August 18, 2013
The American Thinker
By Michael Benge
The "he said, she said" dispute over the claim that the Cambodian regime suspended or cancelled international military cooperation with the U.S. offers an ideal opportunity for the Obama administration to right a wrong-headed policy of providing aid to a corrupt and politicized military implicated in brutal human rights abuses.
Cambodia's
military openly and illegally campaigned for former Khmer Rouge
commander Prime Minister Hun Sen and the ruling Cambodian People's
Party, a repressive communist kleptocracy, and created an atmosphere of
voter intimidation in the recent July 28th elections marred by fraud
according to Human Rights Watch.
According
to the Pnomh Penh Post, last April, Cambodia's pre-eminent environment
activist, Chut Wutty was shot dead by military policemen protecting an
illegal logging concession. Three weeks after Wutty's murder, soldiers
hired to protect the economic concession of a company murdered a
14-year-old girl. In September, Cambodian investigative journalist Hang Serei Odom was hacked to death and stuffed in the trunk by a military officer protecting another concession.
Tens
of thousands of people around the country have been forcibly evicted
without compensation, and some killed, in land-grabs, often in
connection with economic land concessions granted to powerful
foreign-owned companies. Cambodia's Army, commanded by Hun Sen's son,
has a rent-a-cop policy -- an army for hire -- paid by the companies to
carry out the evictions and guard their assets. Military trucks provided
by the U.S. are used to transport soldiers for evictions and to protect
private companies and are often seen hauling illegal timber cut from endangered forests.
It is outrageous that the United States supplies millions of dollars
of equipment and other aid to Cambodia's army while it engages in such
flagrant abuses of human rights. U.S. military aid to Cambodia should be
limited to only training its military on preventing human rights abuses
and for disaster response and civic action; and it must be closely
monitored to avoid continued misuse. The Obama Administration attempts
to justify turning a blind eye
toward abuses by the Cambodian military on the necessity to gain
influence in Cambodia in competition with China; a futile endeavor that
it cannot win and a pipe dream at best. When the Obama administration suspended a shipment of about two dozen military vehicles
to Cambodia in 2010, China promptly stepped in and donated over 250
military trucks. In October last year, Cambodia received about 100 tanks
and 40 APCs from Ukraine -- a shipment that marked one of the largest
ever, suggesting that European arms dealers do not discriminate against
Chinese money.
On Wednesday morning (08/14/13), a port official confirmed that "more than 80 tanks and APCs, and... about 100 containers of bullets and mortar shells," from an Eastern European country arrived at Sihanoukville Autonomous Port. The arrival comes just two weeks after the Chinese government
gave 1,000 handguns and 50,000 rounds of ammunition to Cambodian police
forces. Officials insisted the handover had been inked long before, but
the delivery raised eyebrows among analysts who suggested it had been
timed to coincide with post-election unrest. On Thursday, eyewitnesses
in Preah Sihanouk province said they saw more than 20 heavily armed
vehicles --including at least 16 tanks -- at the Sihanoukville
Autonomous Port being transported by truck up National Road 4.

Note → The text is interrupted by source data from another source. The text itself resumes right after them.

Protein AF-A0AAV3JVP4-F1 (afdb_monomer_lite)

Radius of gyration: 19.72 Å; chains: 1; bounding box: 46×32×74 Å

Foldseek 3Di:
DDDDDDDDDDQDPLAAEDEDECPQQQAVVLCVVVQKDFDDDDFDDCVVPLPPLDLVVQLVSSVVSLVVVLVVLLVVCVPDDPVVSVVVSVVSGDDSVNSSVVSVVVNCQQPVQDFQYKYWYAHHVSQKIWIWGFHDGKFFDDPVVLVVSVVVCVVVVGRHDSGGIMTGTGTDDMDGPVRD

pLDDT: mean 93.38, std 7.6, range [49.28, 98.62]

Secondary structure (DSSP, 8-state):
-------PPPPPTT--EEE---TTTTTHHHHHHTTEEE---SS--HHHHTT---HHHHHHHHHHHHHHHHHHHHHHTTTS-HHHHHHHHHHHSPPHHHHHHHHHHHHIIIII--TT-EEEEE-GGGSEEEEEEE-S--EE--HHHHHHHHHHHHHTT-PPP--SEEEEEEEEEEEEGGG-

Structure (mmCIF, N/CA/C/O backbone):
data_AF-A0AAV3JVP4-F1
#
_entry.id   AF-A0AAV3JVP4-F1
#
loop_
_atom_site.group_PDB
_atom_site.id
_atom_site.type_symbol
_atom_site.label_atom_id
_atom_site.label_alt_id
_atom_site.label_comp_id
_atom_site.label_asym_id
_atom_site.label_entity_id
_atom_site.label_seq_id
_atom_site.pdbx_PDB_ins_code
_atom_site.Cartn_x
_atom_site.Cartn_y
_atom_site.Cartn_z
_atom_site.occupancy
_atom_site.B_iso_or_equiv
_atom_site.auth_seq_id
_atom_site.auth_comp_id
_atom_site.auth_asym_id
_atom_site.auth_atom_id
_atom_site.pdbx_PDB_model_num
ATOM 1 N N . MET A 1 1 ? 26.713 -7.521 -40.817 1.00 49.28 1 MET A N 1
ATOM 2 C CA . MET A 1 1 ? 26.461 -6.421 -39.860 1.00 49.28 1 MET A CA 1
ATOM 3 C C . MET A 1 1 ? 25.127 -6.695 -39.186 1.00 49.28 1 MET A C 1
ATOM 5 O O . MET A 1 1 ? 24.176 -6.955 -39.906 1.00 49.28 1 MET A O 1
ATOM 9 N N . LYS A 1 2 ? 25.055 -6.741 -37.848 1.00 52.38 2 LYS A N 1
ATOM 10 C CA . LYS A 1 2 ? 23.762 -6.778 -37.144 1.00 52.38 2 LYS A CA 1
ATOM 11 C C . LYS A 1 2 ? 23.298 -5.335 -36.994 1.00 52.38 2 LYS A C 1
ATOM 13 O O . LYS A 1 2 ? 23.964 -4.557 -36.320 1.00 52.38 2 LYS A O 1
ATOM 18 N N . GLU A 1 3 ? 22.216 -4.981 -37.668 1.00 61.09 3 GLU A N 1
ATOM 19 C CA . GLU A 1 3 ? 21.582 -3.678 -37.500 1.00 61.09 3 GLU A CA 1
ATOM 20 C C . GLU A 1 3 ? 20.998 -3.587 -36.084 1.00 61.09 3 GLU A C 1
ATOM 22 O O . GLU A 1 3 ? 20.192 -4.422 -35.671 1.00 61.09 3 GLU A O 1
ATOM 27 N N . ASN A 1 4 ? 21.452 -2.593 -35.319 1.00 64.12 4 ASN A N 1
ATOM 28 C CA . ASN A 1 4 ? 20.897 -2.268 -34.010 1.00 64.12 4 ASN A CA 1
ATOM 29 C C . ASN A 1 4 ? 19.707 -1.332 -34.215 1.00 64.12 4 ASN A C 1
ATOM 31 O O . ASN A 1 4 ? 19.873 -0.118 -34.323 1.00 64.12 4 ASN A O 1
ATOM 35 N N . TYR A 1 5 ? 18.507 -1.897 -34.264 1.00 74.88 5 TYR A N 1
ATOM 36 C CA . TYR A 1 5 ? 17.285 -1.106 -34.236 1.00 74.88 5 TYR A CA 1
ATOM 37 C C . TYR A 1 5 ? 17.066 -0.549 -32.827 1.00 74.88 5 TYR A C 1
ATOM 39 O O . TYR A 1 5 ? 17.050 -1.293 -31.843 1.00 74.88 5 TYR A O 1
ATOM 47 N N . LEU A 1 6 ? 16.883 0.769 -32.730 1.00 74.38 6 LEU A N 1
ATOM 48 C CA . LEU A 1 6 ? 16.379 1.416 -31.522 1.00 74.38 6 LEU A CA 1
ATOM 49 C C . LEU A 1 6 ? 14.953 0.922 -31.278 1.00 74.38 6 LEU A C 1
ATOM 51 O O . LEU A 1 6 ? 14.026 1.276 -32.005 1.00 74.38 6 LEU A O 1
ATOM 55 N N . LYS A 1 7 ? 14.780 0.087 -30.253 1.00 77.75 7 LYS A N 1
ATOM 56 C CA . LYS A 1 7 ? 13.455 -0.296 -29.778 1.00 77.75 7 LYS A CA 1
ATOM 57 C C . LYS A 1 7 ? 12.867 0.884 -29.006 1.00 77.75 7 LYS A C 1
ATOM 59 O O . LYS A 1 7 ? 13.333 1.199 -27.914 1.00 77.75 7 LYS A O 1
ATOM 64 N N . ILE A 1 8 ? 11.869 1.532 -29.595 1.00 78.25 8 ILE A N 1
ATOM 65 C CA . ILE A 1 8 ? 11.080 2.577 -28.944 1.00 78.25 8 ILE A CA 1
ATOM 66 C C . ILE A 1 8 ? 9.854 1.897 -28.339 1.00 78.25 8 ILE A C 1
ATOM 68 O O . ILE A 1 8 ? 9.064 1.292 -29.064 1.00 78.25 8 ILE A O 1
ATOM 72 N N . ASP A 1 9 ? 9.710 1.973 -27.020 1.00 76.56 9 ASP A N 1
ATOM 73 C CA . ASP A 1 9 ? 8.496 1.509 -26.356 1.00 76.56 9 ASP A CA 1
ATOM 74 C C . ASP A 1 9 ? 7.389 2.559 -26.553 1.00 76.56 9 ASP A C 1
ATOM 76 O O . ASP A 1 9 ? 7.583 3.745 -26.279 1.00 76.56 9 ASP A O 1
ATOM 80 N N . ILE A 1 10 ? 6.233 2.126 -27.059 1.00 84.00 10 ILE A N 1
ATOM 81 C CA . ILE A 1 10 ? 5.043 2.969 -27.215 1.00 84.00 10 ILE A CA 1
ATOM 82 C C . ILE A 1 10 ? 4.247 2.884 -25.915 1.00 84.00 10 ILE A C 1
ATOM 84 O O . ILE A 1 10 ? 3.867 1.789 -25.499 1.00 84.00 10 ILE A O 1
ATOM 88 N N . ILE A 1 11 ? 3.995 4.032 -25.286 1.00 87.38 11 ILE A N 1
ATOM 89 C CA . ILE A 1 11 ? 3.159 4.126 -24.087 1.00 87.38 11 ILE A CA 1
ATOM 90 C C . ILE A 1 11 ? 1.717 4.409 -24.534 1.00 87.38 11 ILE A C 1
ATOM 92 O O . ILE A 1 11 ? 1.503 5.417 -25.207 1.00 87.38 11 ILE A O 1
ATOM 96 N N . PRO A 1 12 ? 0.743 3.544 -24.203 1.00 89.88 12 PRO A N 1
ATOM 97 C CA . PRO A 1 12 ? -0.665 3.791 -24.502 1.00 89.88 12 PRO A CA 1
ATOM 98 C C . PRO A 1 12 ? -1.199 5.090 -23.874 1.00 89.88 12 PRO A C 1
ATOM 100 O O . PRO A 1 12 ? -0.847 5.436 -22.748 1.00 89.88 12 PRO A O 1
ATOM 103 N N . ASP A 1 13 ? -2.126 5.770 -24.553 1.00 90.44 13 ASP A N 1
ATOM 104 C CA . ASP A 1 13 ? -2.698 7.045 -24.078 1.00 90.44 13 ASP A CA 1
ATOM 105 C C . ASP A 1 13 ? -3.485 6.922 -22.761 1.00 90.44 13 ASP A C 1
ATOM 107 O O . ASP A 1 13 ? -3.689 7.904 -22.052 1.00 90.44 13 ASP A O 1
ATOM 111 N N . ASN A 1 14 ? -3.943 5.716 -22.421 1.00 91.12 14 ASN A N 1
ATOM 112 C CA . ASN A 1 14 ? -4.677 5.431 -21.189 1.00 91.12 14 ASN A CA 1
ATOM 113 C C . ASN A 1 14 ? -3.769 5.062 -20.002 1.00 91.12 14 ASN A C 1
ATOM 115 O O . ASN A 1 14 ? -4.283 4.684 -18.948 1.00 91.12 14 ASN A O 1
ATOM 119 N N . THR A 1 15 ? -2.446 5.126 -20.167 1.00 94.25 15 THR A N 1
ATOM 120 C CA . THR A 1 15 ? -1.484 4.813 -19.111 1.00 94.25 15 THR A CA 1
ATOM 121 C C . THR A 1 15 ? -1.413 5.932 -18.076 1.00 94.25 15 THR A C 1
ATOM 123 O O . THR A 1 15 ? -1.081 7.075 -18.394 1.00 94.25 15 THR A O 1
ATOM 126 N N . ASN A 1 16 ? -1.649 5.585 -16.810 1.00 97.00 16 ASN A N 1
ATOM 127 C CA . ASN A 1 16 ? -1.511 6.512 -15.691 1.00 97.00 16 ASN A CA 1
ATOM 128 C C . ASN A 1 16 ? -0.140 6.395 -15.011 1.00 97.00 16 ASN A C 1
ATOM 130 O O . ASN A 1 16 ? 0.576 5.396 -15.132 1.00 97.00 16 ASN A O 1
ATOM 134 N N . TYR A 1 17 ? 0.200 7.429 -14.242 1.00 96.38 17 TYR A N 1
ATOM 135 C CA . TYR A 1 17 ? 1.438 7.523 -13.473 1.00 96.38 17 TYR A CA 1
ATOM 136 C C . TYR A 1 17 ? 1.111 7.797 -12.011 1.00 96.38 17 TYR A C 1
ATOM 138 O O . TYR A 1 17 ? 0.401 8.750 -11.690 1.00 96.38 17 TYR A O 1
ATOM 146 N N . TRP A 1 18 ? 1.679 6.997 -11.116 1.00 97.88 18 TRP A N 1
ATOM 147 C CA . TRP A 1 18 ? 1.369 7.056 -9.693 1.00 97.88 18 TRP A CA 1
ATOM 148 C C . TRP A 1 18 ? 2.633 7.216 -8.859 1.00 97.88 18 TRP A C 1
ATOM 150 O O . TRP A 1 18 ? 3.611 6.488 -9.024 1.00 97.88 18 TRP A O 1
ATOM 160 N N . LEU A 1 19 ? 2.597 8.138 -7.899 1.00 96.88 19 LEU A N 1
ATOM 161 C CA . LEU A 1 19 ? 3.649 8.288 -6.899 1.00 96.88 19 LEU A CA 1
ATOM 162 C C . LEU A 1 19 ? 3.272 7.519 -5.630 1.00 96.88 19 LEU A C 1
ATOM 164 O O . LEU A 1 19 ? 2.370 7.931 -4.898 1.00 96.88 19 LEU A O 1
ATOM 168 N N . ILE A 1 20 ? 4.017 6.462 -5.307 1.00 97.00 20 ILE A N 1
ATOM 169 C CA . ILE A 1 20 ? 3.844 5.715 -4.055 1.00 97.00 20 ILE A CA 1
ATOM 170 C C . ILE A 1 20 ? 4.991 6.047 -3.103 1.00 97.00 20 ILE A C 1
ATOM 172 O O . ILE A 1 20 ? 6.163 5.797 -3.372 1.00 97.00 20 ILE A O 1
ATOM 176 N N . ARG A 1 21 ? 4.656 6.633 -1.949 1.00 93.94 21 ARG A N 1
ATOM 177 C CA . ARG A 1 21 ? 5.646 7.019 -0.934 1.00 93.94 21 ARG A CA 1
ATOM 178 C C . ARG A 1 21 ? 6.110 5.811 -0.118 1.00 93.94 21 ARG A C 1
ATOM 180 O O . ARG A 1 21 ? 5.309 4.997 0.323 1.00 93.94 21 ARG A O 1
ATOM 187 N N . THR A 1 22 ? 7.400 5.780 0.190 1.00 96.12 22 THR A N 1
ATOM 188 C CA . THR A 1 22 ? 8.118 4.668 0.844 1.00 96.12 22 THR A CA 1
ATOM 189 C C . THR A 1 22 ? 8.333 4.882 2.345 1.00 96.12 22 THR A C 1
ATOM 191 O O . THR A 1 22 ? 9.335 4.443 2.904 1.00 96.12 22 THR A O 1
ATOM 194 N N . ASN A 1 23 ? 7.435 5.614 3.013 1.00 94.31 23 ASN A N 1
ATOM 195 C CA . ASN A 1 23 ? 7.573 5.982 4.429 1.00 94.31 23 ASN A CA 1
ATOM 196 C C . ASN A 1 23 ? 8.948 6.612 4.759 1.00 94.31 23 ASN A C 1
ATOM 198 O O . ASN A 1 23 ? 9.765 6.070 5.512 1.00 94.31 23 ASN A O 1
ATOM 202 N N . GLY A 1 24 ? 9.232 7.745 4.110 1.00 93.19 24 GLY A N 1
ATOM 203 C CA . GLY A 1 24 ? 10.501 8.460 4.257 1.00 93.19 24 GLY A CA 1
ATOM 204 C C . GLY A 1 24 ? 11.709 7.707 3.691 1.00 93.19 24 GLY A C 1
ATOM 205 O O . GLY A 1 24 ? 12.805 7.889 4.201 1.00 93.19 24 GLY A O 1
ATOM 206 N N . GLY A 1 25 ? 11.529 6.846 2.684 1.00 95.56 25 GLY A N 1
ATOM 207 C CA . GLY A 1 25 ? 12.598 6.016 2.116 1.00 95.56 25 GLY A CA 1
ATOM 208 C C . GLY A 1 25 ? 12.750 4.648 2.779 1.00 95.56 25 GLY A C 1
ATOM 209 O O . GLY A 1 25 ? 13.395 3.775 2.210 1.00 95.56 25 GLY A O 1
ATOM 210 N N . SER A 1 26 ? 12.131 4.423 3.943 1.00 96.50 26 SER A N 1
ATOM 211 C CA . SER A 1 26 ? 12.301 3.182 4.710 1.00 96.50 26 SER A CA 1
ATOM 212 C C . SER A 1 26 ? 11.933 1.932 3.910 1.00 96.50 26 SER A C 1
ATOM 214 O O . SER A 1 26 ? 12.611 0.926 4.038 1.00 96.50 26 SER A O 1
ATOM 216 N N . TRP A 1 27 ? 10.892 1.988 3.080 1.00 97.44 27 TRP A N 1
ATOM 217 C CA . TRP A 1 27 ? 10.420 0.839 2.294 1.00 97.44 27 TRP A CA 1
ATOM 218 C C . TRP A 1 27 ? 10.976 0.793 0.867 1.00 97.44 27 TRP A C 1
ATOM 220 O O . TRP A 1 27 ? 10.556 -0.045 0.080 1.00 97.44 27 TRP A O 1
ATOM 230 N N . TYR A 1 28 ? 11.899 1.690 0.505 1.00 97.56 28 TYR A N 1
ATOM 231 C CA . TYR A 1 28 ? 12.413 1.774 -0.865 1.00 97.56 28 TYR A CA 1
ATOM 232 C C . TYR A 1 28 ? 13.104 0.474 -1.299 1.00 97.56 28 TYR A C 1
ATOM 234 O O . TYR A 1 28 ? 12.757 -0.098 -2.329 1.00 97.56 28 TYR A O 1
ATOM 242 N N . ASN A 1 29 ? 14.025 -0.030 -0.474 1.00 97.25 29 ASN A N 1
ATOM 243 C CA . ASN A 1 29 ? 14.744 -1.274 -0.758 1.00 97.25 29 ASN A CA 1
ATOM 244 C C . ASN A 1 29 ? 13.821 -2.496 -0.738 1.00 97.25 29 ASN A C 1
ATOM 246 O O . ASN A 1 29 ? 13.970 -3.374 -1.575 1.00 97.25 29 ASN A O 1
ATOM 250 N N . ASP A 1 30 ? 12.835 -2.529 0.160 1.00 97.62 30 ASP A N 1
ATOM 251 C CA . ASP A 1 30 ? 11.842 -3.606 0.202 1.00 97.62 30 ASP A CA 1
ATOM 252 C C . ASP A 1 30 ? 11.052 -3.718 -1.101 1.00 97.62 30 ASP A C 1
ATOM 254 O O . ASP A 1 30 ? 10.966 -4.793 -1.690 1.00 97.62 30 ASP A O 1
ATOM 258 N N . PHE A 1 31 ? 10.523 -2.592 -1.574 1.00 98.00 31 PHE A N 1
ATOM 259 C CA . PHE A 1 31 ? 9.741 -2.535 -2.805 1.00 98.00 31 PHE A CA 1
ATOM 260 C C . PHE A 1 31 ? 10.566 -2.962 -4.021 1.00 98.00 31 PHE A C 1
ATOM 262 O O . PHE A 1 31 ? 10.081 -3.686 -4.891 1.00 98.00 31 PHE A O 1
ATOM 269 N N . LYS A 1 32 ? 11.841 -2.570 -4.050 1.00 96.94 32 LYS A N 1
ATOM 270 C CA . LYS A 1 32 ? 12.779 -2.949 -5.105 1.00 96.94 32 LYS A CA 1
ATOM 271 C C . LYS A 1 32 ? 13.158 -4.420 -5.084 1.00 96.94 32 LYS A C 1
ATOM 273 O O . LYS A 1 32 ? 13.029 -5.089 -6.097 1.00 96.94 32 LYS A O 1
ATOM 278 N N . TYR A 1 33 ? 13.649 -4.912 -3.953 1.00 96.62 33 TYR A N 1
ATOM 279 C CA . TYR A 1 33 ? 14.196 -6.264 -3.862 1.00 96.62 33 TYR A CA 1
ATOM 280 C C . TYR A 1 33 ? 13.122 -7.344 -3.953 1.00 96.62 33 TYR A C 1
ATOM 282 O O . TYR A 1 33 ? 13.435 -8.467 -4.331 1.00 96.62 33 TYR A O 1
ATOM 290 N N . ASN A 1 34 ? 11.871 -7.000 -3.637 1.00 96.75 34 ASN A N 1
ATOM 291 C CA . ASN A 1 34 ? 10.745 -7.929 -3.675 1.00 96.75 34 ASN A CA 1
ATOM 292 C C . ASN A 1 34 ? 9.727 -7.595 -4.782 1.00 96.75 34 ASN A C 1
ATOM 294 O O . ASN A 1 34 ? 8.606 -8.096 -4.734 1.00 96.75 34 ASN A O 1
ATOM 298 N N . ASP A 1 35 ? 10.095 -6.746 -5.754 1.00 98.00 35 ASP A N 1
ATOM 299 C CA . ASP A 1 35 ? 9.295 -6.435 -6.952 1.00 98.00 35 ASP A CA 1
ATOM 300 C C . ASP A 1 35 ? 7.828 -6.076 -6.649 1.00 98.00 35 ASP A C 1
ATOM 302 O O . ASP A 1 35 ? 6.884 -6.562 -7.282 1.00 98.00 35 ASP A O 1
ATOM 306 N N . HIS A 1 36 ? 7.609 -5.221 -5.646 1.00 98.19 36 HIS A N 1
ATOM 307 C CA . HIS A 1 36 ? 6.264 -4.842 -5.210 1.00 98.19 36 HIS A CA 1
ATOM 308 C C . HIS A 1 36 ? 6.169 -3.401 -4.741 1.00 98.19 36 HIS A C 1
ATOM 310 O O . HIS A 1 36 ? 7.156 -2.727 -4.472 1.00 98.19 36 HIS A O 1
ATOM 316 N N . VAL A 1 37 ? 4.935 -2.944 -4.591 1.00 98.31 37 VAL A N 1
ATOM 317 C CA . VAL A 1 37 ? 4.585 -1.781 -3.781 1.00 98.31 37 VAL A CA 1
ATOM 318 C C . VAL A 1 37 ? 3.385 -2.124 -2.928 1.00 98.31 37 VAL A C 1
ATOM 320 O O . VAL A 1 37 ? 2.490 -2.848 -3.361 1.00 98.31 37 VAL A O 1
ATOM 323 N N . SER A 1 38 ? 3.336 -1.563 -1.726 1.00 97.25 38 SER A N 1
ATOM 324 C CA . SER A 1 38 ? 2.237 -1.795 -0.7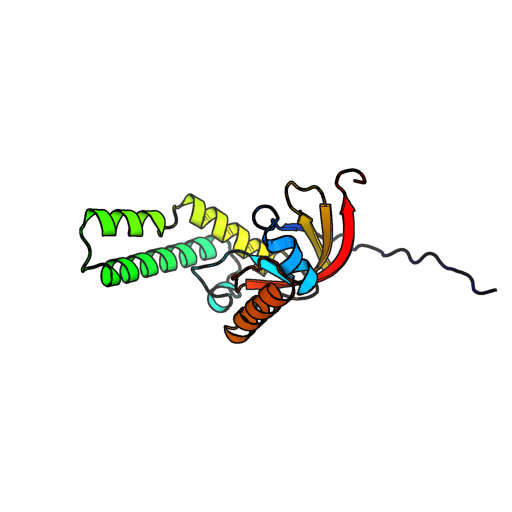92 1.00 97.25 38 SER A CA 1
ATOM 325 C C . SER A 1 38 ? 1.656 -0.499 -0.254 1.00 97.25 38 SER A C 1
ATOM 327 O O . SER A 1 38 ? 2.299 0.555 -0.266 1.00 97.25 38 SER A O 1
ATOM 329 N N . ILE A 1 39 ? 0.427 -0.591 0.247 1.00 95.94 39 ILE A N 1
ATOM 330 C CA . ILE A 1 39 ? -0.280 0.529 0.854 1.00 95.94 39 ILE A CA 1
ATOM 331 C C . ILE A 1 39 ? -0.689 0.203 2.284 1.00 95.94 39 ILE A C 1
ATOM 333 O O . ILE A 1 39 ? -1.115 -0.905 2.600 1.00 95.94 39 ILE A O 1
ATOM 337 N N . THR A 1 40 ? -0.568 1.191 3.168 1.00 92.50 40 THR A N 1
ATOM 338 C CA . THR A 1 40 ? -0.982 1.029 4.561 1.00 92.50 40 THR A CA 1
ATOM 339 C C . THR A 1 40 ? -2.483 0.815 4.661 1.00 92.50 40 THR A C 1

Cambodia's Defense Minister Tea Banh said
that the truckloads of tanks and mounted rocket launchers seen by
witnesses leaving the Port in the direction of Phnom Penh would be used
to protect the country in the case that someone "tries to destroy the
nation." Where the U.S. has a distinct advantage and can gain influence
with the disadvantaged Cambodian people is through providing
humanitarian aid and economic development assistance at the grass roots
level rather than aid to a morally corrupt regime's military.
And the band plays on.
Michael
Benge spent 11 years in Vietnam as a foreign service officer and is a
student of South East Asian politics. He is very active in advocating
for human rights, religious freedom, and democracy for the peoples of the region and has written extensively on these subjects.